One thing I can't stress enough about most things in snowboarding is that you have to commit to whatever it is you're doing. When you don't shit usually goes bad in your attempt to save it and a lot of injuries happen here. Applying the brakes after the turn is fine, but if you fail to commit to it you will end up pointing straight down the hill causing you to get more speed then you're comfortable dealing with.


----------



## TJFunk (Nov 20, 2011)

HoboMaster said:


> You're likely freaking out because due to the steeper incline of the terrain, you're gaining speed quicker and must therefor initiate turns quicker (as well as more turns to keep your speed down and controlled). To get a better feel for the turn in without getting out of control, head up to the slope that's giving you trouble and try this: Start at the top of the slope on heelside and make your first toeside carve into the mountain. Make it sharp and come to a complete stop. Now make your heelside and once again come to a complete stop. By doing this you will get a better feel for the balance and torque the turn requires without gaining too much speed and having to bail.
> 
> One thing I can't stress enough about most things in snowboarding is that you have to commit to whatever it is you're doing.
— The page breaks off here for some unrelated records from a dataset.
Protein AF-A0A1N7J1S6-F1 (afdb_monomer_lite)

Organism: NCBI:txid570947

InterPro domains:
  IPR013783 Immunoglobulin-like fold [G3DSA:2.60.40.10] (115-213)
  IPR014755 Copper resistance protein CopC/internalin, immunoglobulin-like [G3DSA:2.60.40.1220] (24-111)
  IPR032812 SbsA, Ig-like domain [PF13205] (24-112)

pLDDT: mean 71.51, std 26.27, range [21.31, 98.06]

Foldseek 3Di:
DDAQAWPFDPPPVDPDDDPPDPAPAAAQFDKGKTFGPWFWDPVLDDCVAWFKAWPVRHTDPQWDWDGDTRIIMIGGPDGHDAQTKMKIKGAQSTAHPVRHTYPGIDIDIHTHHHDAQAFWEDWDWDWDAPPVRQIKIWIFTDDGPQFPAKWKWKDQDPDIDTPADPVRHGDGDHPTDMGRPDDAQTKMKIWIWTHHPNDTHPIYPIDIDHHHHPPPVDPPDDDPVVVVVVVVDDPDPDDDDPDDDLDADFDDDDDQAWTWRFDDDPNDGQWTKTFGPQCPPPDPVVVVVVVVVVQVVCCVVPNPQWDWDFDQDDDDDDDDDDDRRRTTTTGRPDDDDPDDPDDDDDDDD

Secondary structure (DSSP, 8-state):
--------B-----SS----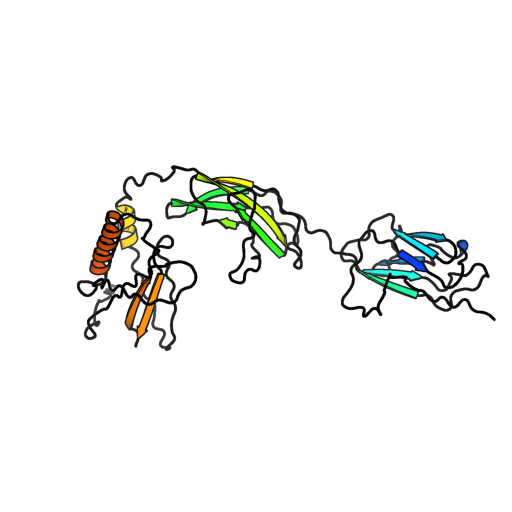-S--PBPTT--EEEE-SS-B-GGG-STTTEEEEETTS-B-TT-EEEEETTEEEEE-SSPPPTT-EEEEEE-TT-BBTTS-B-SS-EEEEEEBPPPPPPPPEEEEEEEEE-TTS-EEEEEEEEPPTT--EEEEEEESSSS-EEPB-TTSPBP-B-SSEEE----TTPEEEEEEEEEETTEE----PPEEEEPPTT-----S---HHHHHHHTT---------------------TTTS-EEEEEEETTEEEEEEEEPP-GGGS-HHHHHHHHHHHHHHHHHHHGGG--EEE--------SS-------EEE-----S-------------

Sequence (349 aa):
MRYAAALIFFIIFLNGAPVFGEEERVPVDKRWTVEFSVDIDPVSVTEDTVYVTTENGEKVASVETKTEGRFVYVSNPSTYNYDTVYTLHVEKRVSSVQGEALLSGETEDFRTEHAPVQAPEGVTAEISYNHYGKPEVLVDWSPVPGADGYHFYYGDGEAMETFRNMDGTPETILPPFRDSFVYEGETWRYGAKSVKDGRESSLSEVQEITVPGDVSPGWVGESREFVEEMHQYRPTITEETEEVGLVYANGVFAGEMASFDYQFNEGKVTRTVIAFPDFSQYSEADQSRFFDYMTEELSGQFGDAAFIDESYSESGVRSAGWVAETSIRLVLNRSEDLTTAGVMISPVD

Radius of gyration: 36.33 Å; chains: 1; bounding box: 71×67×106 Å

Structure (mmCIF, N/CA/C/O backbone):
data_AF-A0A1N7J1S6-F1
#
_entry.id   AF-A0A1N7J1S6-F1
#
loop_
_atom_site.group_PDB
_atom_site.id
_atom_site.type_symbol
_atom_site.label_atom_id
_atom_site.label_alt_id
_atom_site.label_comp_id
_atom_site.label_asym_id
_atom_site.label_entity_id
_atom_site.label_seq_id
_atom_site.pdbx_PDB_ins_code
_atom_site.Cartn_x
_atom_site.Cartn_y
_atom_site.Cartn_z
_atom_site.occupancy
_atom_site.B_iso_or_equiv
_atom_site.auth_seq_id
_atom_site.auth_comp_id
_atom_site.auth_asym_id
_atom_site.auth_atom_id
_atom_site.pdbx_PDB_model_num
ATOM 1 N N . MET A 1 1 ? -39.098 7.944 35.077 1.00 42.12 1 MET A N 1
ATOM 2 C CA . MET A 1 1 ? -37.733 7.491 34.754 1.00 42.12 1 MET A CA 1
ATOM 3 C C . MET A 1 1 ? -37.242 8.360 33.624 1.00 42.12 1 MET A C 1
ATOM 5 O O . MET A 1 1 ? -37.938 8.452 32.621 1.00 42.12 1 MET A O 1
ATOM 9 N N . ARG A 1 2 ? -36.150 9.091 33.842 1.00 40.97 2 ARG A N 1
ATOM 10 C CA . ARG A 1 2 ? -35.384 9.679 32.743 1.00 40.97 2 ARG A CA 1
ATOM 11 C C . ARG A 1 2 ? -34.463 8.558 32.241 1.00 40.97 2 ARG A C 1
ATOM 13 O O . ARG A 1 2 ? -34.143 7.664 33.016 1.00 40.97 2 ARG A O 1
ATOM 20 N N . TYR A 1 3 ? -34.227 8.516 30.941 1.00 38.94 3 TYR A N 1
ATOM 21 C CA . TYR A 1 3 ? -33.351 7.537 30.312 1.00 38.94 3 TYR A CA 1
ATOM 22 C C . TYR A 1 3 ? -32.223 8.321 29.649 1.00 38.94 3 TYR A C 1
ATOM 24 O O . TYR A 1 3 ? -32.499 9.319 28.976 1.00 38.94 3 TYR A O 1
ATOM 32 N N . ALA A 1 4 ? -30.990 7.852 29.790 1.00 40.38 4 ALA A N 1
ATOM 33 C CA . ALA A 1 4 ? -29.868 8.288 28.985 1.00 40.38 4 ALA A CA 1
ATOM 34 C C . ALA A 1 4 ? -30.102 7.786 27.553 1.00 40.38 4 ALA A C 1
ATOM 36 O O . ALA A 1 4 ? -29.883 6.620 27.231 1.00 40.38 4 ALA A O 1
ATOM 37 N N . ALA A 1 5 ? -30.628 8.656 26.695 1.00 38.53 5 ALA A N 1
ATOM 38 C CA . ALA A 1 5 ? -30.724 8.385 25.270 1.00 38.53 5 ALA A CA 1
ATOM 39 C C . ALA A 1 5 ? -29.355 8.650 24.646 1.00 38.53 5 ALA A C 1
ATOM 41 O O . ALA A 1 5 ? -29.071 9.789 24.294 1.00 38.53 5 ALA A O 1
ATOM 42 N N . ALA A 1 6 ? -28.511 7.625 24.528 1.00 37.91 6 ALA A N 1
ATOM 43 C CA . ALA A 1 6 ? -27.276 7.743 23.769 1.00 37.91 6 ALA A CA 1
ATOM 44 C C . ALA A 1 6 ? -27.608 7.944 22.289 1.00 37.91 6 ALA A C 1
ATOM 46 O O . ALA A 1 6 ? -27.887 7.000 21.559 1.00 37.91 6 ALA A O 1
ATOM 47 N N . LEU A 1 7 ? -27.606 9.201 21.856 1.00 35.16 7 LEU A N 1
ATOM 48 C CA . LEU A 1 7 ? -27.322 9.507 20.466 1.00 35.16 7 LEU A CA 1
ATOM 49 C C . LEU A 1 7 ? -25.809 9.372 20.317 1.00 35.16 7 LEU A C 1
ATOM 51 O O . LEU A 1 7 ? -25.076 10.250 20.775 1.00 35.16 7 LEU A O 1
ATOM 55 N N . ILE A 1 8 ? -25.353 8.266 19.733 1.00 39.38 8 ILE A N 1
ATOM 56 C CA . ILE A 1 8 ? -23.975 8.168 19.263 1.00 39.38 8 ILE A CA 1
ATOM 57 C C . ILE A 1 8 ? -23.899 9.027 18.005 1.00 39.38 8 ILE A C 1
ATOM 59 O O . ILE A 1 8 ? -24.312 8.620 16.922 1.00 39.38 8 ILE A O 1
ATOM 63 N N . PHE A 1 9 ? -23.430 10.261 18.163 1.00 40.03 9 PHE A N 1
ATOM 64 C CA . PHE A 1 9 ? -22.901 11.007 17.034 1.00 40.03 9 PHE A CA 1
ATOM 65 C C . PHE A 1 9 ? -21.459 10.543 16.865 1.00 40.03 9 PHE A C 1
ATOM 67 O O . PHE A 1 9 ? -20.589 10.905 17.652 1.00 40.03 9 PHE A O 1
ATOM 74 N N . PHE A 1 10 ? -21.169 9.786 15.811 1.00 42.34 10 PHE A N 1
ATOM 75 C CA . PHE A 1 10 ? -19.846 9.929 15.223 1.00 42.34 10 PHE A CA 1
ATOM 76 C C . PHE A 1 10 ? -19.800 11.371 14.710 1.00 42.34 10 PHE A C 1
ATOM 78 O O . PHE A 1 10 ? -20.438 11.682 13.703 1.00 42.34 10 PHE A O 1
ATOM 85 N N . ILE A 1 11 ? -19.124 12.291 15.416 1.00 38.38 11 ILE A N 1
ATOM 86 C CA . ILE A 1 11 ? -18.727 13.560 14.793 1.00 38.38 11 ILE A CA 1
ATOM 87 C C . ILE A 1 11 ? -17.661 13.203 13.761 1.00 38.38 11 ILE A C 1
ATOM 89 O O . ILE A 1 11 ? -16.457 13.329 13.966 1.00 38.38 11 ILE A O 1
ATOM 93 N N . ILE A 1 12 ? -18.143 12.733 12.621 1.00 37.38 12 ILE A N 1
ATOM 94 C CA . ILE A 1 12 ? -17.514 12.993 11.349 1.00 37.38 12 ILE A CA 1
ATOM 95 C C . ILE A 1 12 ? -17.744 14.493 11.144 1.00 37.38 12 ILE A C 1
ATOM 97 O O . ILE A 1 12 ? -18.880 14.968 11.213 1.00 37.38 12 ILE A O 1
ATOM 101 N N . PHE A 1 13 ? -16.685 15.278 10.968 1.00 32.69 13 PHE A N 1
ATOM 102 C CA . PHE A 1 13 ? -16.841 16.658 10.514 1.00 32.69 13 PHE A CA 1
ATOM 103 C C . PHE A 1 13 ? -17.549 16.628 9.142 1.00 32.69 13 PHE A C 1
ATOM 105 O O . PHE A 1 13 ? -16.902 16.424 8.123 1.00 32.69 13 PHE A O 1
ATOM 112 N N . LEU A 1 14 ? -18.878 16.790 9.107 1.00 33.50 14 LEU A N 1
ATOM 113 C CA . LEU A 1 14 ? -19.700 16.718 7.892 1.00 33.50 14 LEU A CA 1
ATOM 114 C C . LEU A 1 14 ? -20.666 17.909 7.817 1.00 33.50 14 LEU A C 1
ATOM 116 O O . LEU A 1 14 ? -21.756 17.910 8.387 1.00 33.50 14 LEU A O 1
ATOM 120 N N . ASN A 1 15 ? -20.288 18.924 7.039 1.00 34.53 15 ASN A N 1
ATOM 121 C CA . ASN A 1 15 ? -21.257 19.786 6.365 1.00 34.53 15 ASN A CA 1
ATOM 122 C C . ASN A 1 15 ? -21.849 18.987 5.187 1.00 34.53 15 ASN A C 1
ATOM 124 O O . ASN A 1 15 ? -21.392 19.133 4.059 1.00 34.53 15 ASN A O 1
ATOM 128 N N . GLY A 1 16 ? -22.820 18.109 5.440 1.00 33.31 16 GLY A N 1
ATOM 129 C CA . GLY A 1 16 ? -23.506 17.348 4.387 1.00 33.31 16 GLY A CA 1
ATOM 130 C C . GLY A 1 16 ? -23.949 15.966 4.858 1.00 33.31 16 GLY A C 1
ATOM 131 O O . GLY A 1 16 ? -23.215 15.289 5.565 1.00 33.31 16 GLY A O 1
ATOM 132 N N . ALA A 1 17 ? -25.166 15.555 4.504 1.00 31.66 17 ALA A N 1
ATOM 133 C CA . ALA A 1 17 ? -25.696 14.238 4.852 1.00 31.66 17 ALA A CA 1
ATOM 134 C C . ALA A 1 17 ? -24.813 13.116 4.255 1.00 31.66 17 ALA A C 1
ATOM 136 O O . ALA A 1 17 ? -24.553 13.165 3.050 1.00 31.66 17 ALA A O 1
ATOM 137 N N . PRO A 1 18 ? -24.367 12.115 5.041 1.00 39.38 18 PRO A N 1
ATOM 138 C CA . PRO A 1 18 ? -23.548 11.030 4.523 1.00 39.38 18 PRO A CA 1
ATOM 139 C C . PRO A 1 18 ? -24.424 10.074 3.714 1.00 39.38 18 PRO A C 1
ATOM 141 O O . PRO A 1 18 ? -25.218 9.300 4.246 1.00 39.38 18 PRO A O 1
ATOM 144 N N . VAL A 1 19 ? -24.282 10.142 2.397 1.00 39.31 19 VAL A N 1
ATOM 145 C CA . VAL A 1 19 ? -24.509 8.982 1.542 1.00 39.31 19 VAL A CA 1
ATOM 146 C C . VAL A 1 19 ? -23.254 8.135 1.723 1.00 39.31 19 VAL A C 1
ATOM 148 O O . VAL A 1 19 ? -22.203 8.513 1.214 1.00 39.31 19 VAL A O 1
ATOM 151 N N . PHE A 1 20 ? -23.332 7.051 2.498 1.00 44.09 20 PHE A N 1
ATOM 152 C CA . PHE A 1 20 ? -22.253 6.063 2.586 1.00 44.09 20 PHE A CA 1
ATOM 153 C C . PHE A 1 20 ? -22.177 5.321 1.243 1.00 44.09 20 PHE A C 1
ATOM 155 O O . PHE A 1 20 ? -22.764 4.257 1.061 1.00 44.09 20 PHE A O 1
ATOM 162 N N . GLY A 1 21 ? -21.556 5.970 0.256 1.00 43.53 21 GLY A N 1
ATOM 163 C CA . GLY A 1 21 ? -21.075 5.325 -0.959 1.00 43.53 21 GLY A CA 1
ATOM 164 C C . GLY A 1 21 ? -19.874 4.447 -0.617 1.00 43.53 21 GLY A C 1
ATOM 165 O O . GLY A 1 21 ? -19.193 4.725 0.362 1.00 43.53 21 GLY A O 1
ATOM 166 N N . GLU A 1 22 ? -19.684 3.375 -1.384 1.00 51.41 22 GLU A N 1
ATOM 167 C CA . GLU A 1 22 ? -18.583 2.399 -1.320 1.00 51.41 22 GLU A CA 1
ATOM 168 C C . GLU A 1 22 ? -17.413 2.756 -0.372 1.00 51.41 22 GLU A C 1
ATOM 170 O O . GLU A 1 22 ? -16.510 3.510 -0.716 1.00 51.41 22 GLU A O 1
ATOM 175 N N . GLU A 1 23 ? -17.478 2.178 0.832 1.00 58.62 23 GLU A N 1
ATOM 176 C CA . GLU A 1 23 ? -16.375 1.808 1.732 1.00 58.62 23 GLU A CA 1
ATOM 177 C C . GLU A 1 23 ? -15.199 2.799 1.878 1.00 58.62 23 GLU A C 1
ATOM 179 O O . GLU A 1 23 ? -14.113 2.604 1.328 1.00 58.62 23 GLU A O 1
ATOM 184 N N . GLU A 1 24 ? -15.357 3.813 2.734 1.00 77.19 24 GLU A N 1
ATOM 185 C CA . GLU A 1 24 ? -14.226 4.611 3.223 1.00 77.19 24 GLU A CA 1
ATOM 186 C C . GLU A 1 24 ? -13.298 3.727 4.080 1.00 77.19 24 GLU A C 1
ATOM 188 O O . GLU A 1 24 ? -13.545 3.465 5.259 1.00 77.19 24 GLU A O 1
ATOM 193 N N . ARG A 1 25 ? -12.227 3.217 3.462 1.00 88.94 25 ARG A N 1
ATOM 194 C CA . ARG A 1 25 ? -11.177 2.456 4.150 1.00 88.94 25 ARG A CA 1
ATOM 195 C C . ARG A 1 25 ? -10.469 3.345 5.168 1.00 88.94 25 ARG A C 1
ATOM 197 O O . ARG A 1 25 ? -10.085 4.472 4.858 1.00 88.94 25 ARG A O 1
ATOM 204 N N . VAL A 1 26 ? -10.250 2.830 6.375 1.00 93.25 26 VAL A N 1
ATOM 205 C CA . VAL A 1 26 ? -9.585 3.580 7.451 1.00 93.25 26 VAL A CA 1
ATOM 206 C C . VAL A 1 26 ? -8.098 3.217 7.568 1.00 93.25 26 VAL A C 1
ATOM 208 O O . VAL A 1 26 ? -7.737 2.064 7.329 1.00 93.25 26 VAL A O 1
ATOM 211 N N . PRO A 1 27 ? -7.224 4.150 7.988 1.00 93.38 27 PRO A N 1
ATOM 212 C CA . PRO A 1 27 ? -5.819 3.844 8.263 1.00 93.38 27 PRO A CA 1
ATOM 213 C C . PRO A 1 27 ? -5.639 2.723 9.296 1.00 93.38 27 PRO A C 1
ATOM 215 O O . PRO A 1 27 ? -6.439 2.593 10.228 1.00 93.38 27 PRO A O 1
ATOM 218 N N . VAL A 1 28 ? -4.562 1.937 9.194 1.00 94.81 28 VAL A N 1
ATOM 219 C CA . VAL A 1 28 ? -4.284 0.850 10.162 1.00 94.81 28 VAL A CA 1
ATOM 220 C C . VAL A 1 28 ? -3.940 1.335 11.577 1.00 94.81 28 VAL A C 1
ATOM 222 O O . VAL A 1 28 ? -3.928 0.535 12.512 1.00 94.81 28 VAL A O 1
ATOM 225 N N . ASP A 1 29 ? -3.691 2.630 11.773 1.00 94.25 29 ASP A N 1
ATOM 226 C CA . ASP A 1 29 ? -3.469 3.275 13.074 1.00 94.25 29 ASP A CA 1
ATOM 227 C C . ASP A 1 29 ? -4.683 4.099 13.555 1.00 94.25 29 ASP A C 1
ATOM 229 O O . ASP A 1 29 ? -4.576 4.915 14.481 1.00 94.25 29 ASP A O 1
ATOM 233 N N . LYS A 1 30 ? -5.860 3.878 12.946 1.00 94.25 30 LYS A N 1
ATOM 234 C CA . LYS A 1 30 ? -7.103 4.595 13.251 1.00 94.25 30 LYS A CA 1
ATOM 235 C C . LYS A 1 30 ? -7.411 4.596 14.750 1.00 94.25 30 LYS A C 1
ATOM 237 O O . LYS A 1 30 ? -7.494 3.561 15.414 1.00 94.25 30 LYS A O 1
ATOM 242 N N . ARG A 1 31 ? -7.684 5.799 15.259 1.00 95.25 31 ARG A N 1
ATOM 243 C CA . ARG A 1 31 ? -8.252 6.040 16.589 1.00 95.25 31 ARG A CA 1
ATOM 244 C C . ARG A 1 31 ? -9.714 6.432 16.448 1.00 95.25 31 ARG A C 1
ATOM 246 O O . ARG A 1 31 ? -10.066 7.199 15.548 1.00 95.25 31 ARG A O 1
ATOM 253 N N . TRP A 1 32 ? -10.545 5.930 17.351 1.00 95.44 32 TRP A N 1
ATOM 254 C CA . TRP A 1 32 ? -11.973 6.215 17.378 1.00 95.44 32 TRP A CA 1
ATOM 255 C C . TRP A 1 32 ? -12.316 7.154 18.526 1.00 95.44 32 TRP A C 1
ATOM 257 O O . TRP A 1 32 ? -11.720 7.097 19.604 1.00 95.44 32 TRP A O 1
ATOM 267 N N . THR A 1 33 ? -13.312 7.999 18.295 1.00 94.50 33 THR A N 1
ATOM 268 C CA . THR A 1 33 ? -13.943 8.818 19.325 1.00 94.50 33 THR A CA 1
ATOM 269 C C . THR A 1 33 ? -15.428 8.510 19.306 1.00 94.50 33 THR A C 1
ATOM 271 O O . THR A 1 33 ? -16.105 8.790 18.321 1.00 94.50 33 THR A O 1
ATOM 274 N N . VAL A 1 34 ? -15.918 7.925 20.394 1.00 93.00 34 VAL A N 1
ATOM 275 C CA . VAL A 1 34 ? -17.337 7.667 20.624 1.00 93.00 34 VAL A CA 1
ATOM 276 C C . VAL A 1 34 ? -17.875 8.799 21.488 1.00 93.00 34 VAL A C 1
ATOM 278 O O . VAL A 1 34 ? -17.411 9.000 22.613 1.00 93.00 34 VAL A O 1
ATOM 281 N N . GLU A 1 35 ? -18.829 9.562 20.966 1.00 92.44 35 GLU A N 1
ATOM 282 C CA . GLU A 1 35 ? -19.505 10.620 21.713 1.00 92.44 35 GLU A CA 1
ATOM 283 C C . GLU A 1 35 ? -20.866 10.145 22.212 1.00 92.44 35 GLU A C 1
ATOM 285 O O . GLU A 1 35 ? -21.671 9.596 21.462 1.00 92.44 35 GLU A O 1
ATOM 290 N N . PHE A 1 36 ? -21.136 10.414 23.484 1.00 92.25 36 PHE A N 1
ATOM 291 C CA . PHE A 1 36 ? -22.407 10.152 24.134 1.00 92.25 36 PHE A CA 1
ATOM 292 C C . PHE A 1 36 ? -23.166 11.461 24.371 1.00 92.25 36 PHE A C 1
ATOM 294 O O . PHE A 1 36 ? -22.601 12.550 24.479 1.00 92.25 36 PHE A O 1
ATOM 301 N N . SER A 1 37 ? -24.485 11.366 24.517 1.00 92.50 37 SER A N 1
ATOM 302 C CA . SER A 1 37 ? -25.349 12.520 24.800 1.00 92.50 37 SER A CA 1
ATOM 303 C C . SER A 1 37 ? -25.173 13.101 26.211 1.00 92.50 37 SER A C 1
ATOM 305 O O . SER A 1 37 ? -25.659 14.197 26.491 1.00 92.50 37 SER A O 1
ATOM 307 N N . VAL A 1 38 ? -24.563 12.338 27.121 1.00 93.12 38 VAL A N 1
ATOM 308 C CA . VAL A 1 38 ? -24.381 12.648 28.545 1.00 93.12 38 VAL A CA 1
ATOM 309 C C . VAL A 1 38 ? -23.003 12.181 29.009 1.00 93.12 38 VAL A C 1
ATOM 311 O O . VAL A 1 38 ? -22.390 11.335 28.362 1.00 93.12 38 VAL A O 1
ATOM 314 N N . ASP A 1 39 ? -22.535 12.704 30.143 1.00 95.69 39 ASP A N 1
ATOM 315 C CA . ASP A 1 39 ? -21.275 12.267 30.748 1.00 95.69 39 ASP A CA 1
ATOM 316 C C . ASP A 1 39 ? -21.331 10.786 31.152 1.00 95.69 39 ASP A C 1
ATOM 318 O O . ASP A 1 39 ? -22.292 10.329 31.787 1.00 95.69 39 ASP A O 1
ATOM 322 N N . ILE A 1 40 ? -20.276 10.052 30.802 1.00 96.94 40 ILE A N 1
ATOM 323 C CA . ILE A 1 40 ? -20.147 8.609 31.007 1.00 96.94 40 ILE A CA 1
ATOM 324 C C . ILE A 1 40 ? -19.358 8.314 32.276 1.00 96.94 40 ILE A C 1
ATOM 326 O O . ILE A 1 40 ? -18.380 8.993 32.582 1.00 96.94 40 ILE A O 1
ATOM 330 N N . ASP A 1 41 ? -19.791 7.293 33.018 1.00 97.94 41 ASP A N 1
ATOM 331 C CA . ASP A 1 41 ? -19.034 6.742 34.138 1.00 97.94 41 ASP A CA 1
ATOM 332 C C . ASP A 1 41 ? -17.806 5.995 33.593 1.00 97.94 41 ASP A C 1
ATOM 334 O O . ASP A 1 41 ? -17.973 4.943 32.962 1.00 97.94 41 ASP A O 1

When you don't shit usually goes bad in your attempt to save it and a lot of injuries happen here. Applying the brakes after the turn is fine, but if you fail to commit to it you will end up pointing straight down the hill causing you to get more speed then you're comfortable dealing with.


Thanks alot, I'm going to give it a shot this weekend and see if I get a little more comfortable. 

Otherwise I'm taking a lesson.


----------



## KnoxBoarderX (Aug 26, 2011)

A lesson is a great idea just in case you have some places to improve your riding, which everyone does. 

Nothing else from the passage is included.